=== Supplied material ===

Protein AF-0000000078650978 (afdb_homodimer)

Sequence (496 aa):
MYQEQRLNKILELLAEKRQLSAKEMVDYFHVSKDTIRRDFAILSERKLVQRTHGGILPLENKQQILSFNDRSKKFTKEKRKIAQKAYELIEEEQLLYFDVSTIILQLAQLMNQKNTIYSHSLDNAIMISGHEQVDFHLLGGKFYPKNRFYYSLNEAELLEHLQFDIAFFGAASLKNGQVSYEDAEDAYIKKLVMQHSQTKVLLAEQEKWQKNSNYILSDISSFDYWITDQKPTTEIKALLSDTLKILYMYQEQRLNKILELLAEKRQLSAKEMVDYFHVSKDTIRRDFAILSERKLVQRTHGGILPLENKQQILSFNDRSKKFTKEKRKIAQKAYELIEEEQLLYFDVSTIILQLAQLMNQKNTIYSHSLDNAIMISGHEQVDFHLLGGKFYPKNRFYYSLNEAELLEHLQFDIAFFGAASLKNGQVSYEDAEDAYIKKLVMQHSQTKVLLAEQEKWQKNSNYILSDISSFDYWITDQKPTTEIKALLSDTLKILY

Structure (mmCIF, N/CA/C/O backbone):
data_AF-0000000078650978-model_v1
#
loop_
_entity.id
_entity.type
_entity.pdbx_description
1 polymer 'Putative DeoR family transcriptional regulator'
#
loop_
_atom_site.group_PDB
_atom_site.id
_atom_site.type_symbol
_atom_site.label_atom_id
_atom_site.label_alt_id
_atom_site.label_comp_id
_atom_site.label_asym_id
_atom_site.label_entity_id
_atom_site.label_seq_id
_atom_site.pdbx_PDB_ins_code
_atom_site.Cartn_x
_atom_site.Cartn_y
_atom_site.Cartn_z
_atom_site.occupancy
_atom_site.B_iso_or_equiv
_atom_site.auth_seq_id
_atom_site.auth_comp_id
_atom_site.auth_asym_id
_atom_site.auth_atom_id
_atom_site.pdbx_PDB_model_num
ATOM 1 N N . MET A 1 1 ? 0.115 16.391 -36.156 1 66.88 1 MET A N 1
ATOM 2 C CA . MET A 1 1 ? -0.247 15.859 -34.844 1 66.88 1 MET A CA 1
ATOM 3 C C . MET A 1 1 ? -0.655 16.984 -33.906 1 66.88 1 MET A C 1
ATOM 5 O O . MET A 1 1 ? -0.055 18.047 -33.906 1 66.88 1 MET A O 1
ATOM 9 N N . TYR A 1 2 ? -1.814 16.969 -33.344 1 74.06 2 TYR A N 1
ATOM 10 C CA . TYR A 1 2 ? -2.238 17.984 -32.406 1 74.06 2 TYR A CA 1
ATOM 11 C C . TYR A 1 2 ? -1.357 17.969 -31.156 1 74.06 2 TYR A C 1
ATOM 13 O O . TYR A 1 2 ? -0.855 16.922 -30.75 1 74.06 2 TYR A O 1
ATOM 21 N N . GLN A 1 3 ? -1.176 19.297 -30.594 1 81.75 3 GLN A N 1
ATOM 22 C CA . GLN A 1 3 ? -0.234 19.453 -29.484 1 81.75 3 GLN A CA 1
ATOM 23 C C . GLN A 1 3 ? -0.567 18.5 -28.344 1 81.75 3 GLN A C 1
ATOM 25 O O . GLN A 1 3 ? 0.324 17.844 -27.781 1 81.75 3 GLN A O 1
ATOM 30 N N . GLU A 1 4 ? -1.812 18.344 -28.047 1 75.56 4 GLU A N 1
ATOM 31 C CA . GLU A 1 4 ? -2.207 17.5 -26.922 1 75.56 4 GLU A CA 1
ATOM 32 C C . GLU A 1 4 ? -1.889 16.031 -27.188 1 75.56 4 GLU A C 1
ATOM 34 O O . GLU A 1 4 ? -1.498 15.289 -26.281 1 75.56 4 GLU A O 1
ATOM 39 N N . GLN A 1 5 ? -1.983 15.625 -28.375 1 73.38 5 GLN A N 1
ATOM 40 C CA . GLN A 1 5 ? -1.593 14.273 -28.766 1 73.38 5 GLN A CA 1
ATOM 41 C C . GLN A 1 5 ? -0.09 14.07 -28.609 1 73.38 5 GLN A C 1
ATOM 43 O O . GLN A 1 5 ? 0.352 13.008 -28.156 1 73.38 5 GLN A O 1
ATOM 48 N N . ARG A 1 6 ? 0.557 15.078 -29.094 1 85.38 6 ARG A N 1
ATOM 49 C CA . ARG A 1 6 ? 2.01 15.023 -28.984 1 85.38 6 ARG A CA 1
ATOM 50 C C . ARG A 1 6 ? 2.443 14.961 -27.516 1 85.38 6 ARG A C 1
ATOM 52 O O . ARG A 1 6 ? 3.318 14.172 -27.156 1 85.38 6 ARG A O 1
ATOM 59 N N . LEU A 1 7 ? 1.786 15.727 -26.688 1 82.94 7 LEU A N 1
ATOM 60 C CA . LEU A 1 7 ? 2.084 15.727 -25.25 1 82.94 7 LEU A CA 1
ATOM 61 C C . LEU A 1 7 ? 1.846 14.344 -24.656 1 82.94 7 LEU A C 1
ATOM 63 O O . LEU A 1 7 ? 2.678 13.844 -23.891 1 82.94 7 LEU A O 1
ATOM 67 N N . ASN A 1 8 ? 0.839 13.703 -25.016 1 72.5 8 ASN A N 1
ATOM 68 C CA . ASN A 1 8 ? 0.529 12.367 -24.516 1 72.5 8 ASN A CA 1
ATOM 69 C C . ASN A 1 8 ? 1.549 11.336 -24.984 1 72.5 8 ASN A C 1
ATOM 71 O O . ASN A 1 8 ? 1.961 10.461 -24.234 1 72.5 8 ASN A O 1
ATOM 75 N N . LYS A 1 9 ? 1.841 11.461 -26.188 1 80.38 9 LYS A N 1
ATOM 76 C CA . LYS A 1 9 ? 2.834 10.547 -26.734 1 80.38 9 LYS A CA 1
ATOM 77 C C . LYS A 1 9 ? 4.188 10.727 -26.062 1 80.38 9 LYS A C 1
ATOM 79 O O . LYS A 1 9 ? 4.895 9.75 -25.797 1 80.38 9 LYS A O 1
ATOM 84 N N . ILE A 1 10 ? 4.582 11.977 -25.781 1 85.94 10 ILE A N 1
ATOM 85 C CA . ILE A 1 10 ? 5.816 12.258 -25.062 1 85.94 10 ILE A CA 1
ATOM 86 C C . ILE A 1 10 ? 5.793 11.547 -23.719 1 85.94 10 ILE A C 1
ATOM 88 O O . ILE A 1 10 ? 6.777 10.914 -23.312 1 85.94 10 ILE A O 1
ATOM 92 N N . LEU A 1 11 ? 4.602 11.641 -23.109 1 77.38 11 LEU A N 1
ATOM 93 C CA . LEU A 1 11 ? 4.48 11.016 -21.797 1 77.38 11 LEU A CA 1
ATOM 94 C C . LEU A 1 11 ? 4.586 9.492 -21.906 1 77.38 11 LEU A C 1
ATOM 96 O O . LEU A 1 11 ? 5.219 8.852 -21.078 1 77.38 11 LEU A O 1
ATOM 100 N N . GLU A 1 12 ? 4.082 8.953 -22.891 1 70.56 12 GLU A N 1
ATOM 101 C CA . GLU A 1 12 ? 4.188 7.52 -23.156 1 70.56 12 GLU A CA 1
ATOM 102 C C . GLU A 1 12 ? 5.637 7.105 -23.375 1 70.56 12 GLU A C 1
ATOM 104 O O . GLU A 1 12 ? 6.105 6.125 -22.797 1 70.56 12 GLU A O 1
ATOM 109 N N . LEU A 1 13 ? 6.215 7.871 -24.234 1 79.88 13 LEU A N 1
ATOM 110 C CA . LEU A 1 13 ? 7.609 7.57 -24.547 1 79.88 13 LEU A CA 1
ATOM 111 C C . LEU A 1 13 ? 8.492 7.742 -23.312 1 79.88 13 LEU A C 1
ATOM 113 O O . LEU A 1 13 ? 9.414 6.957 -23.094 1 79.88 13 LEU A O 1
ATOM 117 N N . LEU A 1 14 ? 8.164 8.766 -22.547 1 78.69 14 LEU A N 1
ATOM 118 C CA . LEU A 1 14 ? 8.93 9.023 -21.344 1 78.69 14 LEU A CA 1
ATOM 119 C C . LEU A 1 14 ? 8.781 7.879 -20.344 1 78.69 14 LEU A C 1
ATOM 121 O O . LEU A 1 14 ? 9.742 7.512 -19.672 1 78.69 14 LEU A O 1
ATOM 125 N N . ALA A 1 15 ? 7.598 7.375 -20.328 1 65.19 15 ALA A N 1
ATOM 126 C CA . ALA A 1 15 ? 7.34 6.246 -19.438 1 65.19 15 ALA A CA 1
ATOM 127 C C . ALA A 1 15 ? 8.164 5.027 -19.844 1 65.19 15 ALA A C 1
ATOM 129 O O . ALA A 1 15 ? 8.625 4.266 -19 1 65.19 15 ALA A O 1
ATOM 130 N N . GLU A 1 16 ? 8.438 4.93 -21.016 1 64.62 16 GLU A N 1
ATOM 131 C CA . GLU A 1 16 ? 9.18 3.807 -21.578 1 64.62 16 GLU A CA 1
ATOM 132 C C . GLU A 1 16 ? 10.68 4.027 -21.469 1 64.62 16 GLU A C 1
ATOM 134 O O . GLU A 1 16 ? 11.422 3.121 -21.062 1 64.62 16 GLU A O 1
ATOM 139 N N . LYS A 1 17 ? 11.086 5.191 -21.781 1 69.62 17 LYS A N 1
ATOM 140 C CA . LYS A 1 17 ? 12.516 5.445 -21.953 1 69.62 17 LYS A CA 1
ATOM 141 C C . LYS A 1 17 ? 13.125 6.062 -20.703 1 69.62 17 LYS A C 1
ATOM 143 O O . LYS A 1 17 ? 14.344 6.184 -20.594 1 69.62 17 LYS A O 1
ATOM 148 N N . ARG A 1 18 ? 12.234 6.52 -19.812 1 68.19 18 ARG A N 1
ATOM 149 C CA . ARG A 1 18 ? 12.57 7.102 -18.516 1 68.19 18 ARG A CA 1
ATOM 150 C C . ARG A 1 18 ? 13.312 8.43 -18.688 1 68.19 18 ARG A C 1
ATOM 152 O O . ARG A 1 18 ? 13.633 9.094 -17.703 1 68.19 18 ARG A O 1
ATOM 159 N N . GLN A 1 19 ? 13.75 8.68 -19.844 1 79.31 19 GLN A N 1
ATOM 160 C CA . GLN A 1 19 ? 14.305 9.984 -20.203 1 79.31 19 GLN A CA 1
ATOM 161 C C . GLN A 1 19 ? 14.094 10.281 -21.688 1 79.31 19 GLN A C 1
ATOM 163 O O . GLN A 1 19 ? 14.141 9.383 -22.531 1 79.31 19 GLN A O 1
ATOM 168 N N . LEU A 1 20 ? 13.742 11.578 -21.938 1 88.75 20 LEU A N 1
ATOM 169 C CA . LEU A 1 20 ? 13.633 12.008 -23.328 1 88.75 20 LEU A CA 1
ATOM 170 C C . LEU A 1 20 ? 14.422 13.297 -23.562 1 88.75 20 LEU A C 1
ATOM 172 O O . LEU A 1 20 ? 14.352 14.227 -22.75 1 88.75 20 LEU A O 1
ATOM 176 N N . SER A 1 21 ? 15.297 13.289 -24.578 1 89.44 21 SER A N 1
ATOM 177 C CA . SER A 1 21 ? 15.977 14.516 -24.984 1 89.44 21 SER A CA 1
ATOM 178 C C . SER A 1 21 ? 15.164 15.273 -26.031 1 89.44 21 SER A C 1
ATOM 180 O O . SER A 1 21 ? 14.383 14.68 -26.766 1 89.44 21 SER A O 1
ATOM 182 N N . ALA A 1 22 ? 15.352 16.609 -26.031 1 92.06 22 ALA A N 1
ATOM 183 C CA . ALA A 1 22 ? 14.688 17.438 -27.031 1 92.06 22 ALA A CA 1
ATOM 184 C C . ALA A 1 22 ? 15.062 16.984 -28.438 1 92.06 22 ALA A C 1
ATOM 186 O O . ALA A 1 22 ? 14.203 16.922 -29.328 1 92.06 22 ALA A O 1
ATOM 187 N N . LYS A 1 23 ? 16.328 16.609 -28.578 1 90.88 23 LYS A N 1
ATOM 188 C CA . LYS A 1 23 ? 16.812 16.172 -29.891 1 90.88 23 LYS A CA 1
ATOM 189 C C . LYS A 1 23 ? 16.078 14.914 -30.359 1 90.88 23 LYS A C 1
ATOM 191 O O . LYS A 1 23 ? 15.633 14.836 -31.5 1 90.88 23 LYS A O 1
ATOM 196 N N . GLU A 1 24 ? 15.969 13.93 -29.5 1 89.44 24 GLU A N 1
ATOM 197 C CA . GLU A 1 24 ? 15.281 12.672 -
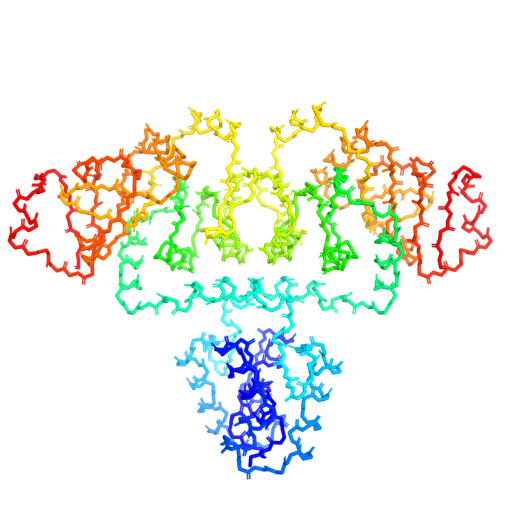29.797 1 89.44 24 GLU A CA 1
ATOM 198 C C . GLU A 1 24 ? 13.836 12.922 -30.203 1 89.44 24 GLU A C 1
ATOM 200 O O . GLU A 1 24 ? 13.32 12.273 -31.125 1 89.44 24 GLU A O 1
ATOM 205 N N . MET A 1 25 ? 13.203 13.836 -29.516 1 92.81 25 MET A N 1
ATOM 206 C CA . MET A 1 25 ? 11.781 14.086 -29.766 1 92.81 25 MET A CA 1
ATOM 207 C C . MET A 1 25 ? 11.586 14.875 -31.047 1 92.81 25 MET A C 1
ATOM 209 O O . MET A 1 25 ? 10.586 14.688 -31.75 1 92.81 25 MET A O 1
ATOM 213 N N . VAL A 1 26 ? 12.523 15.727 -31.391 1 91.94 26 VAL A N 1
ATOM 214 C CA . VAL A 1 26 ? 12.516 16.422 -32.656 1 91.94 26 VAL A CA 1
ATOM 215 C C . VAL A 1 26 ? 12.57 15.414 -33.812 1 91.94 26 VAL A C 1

===

**About this task**
From the material above, copy exactly the lines between the line holding "ATOM 101 C CA" and the line holding "ATOM 110 C CA", inclusive, and only those.

**Result**
ATOM 101 C CA . GLU A 1 12 ? 4.188 7.52 -23.156 1 70.56 12 GLU A CA 1
ATOM 102 C C . GLU A 1 12 ? 5.637 7.105 -23.375 1 70.56 12 GLU A C 1
ATOM 104 O O . GLU A 1 12 ? 6.105 6.125 -22.797 1 70.56 12 GLU A O 1
ATOM 109 N N . LEU A 1 13 ? 6.215 7.871 -24.234 1 79.88 13 LEU A N 1
ATOM 110 C CA . LEU A 1 13 ? 7.609 7.57 -24.547 1 79.88 13 LEU A CA 1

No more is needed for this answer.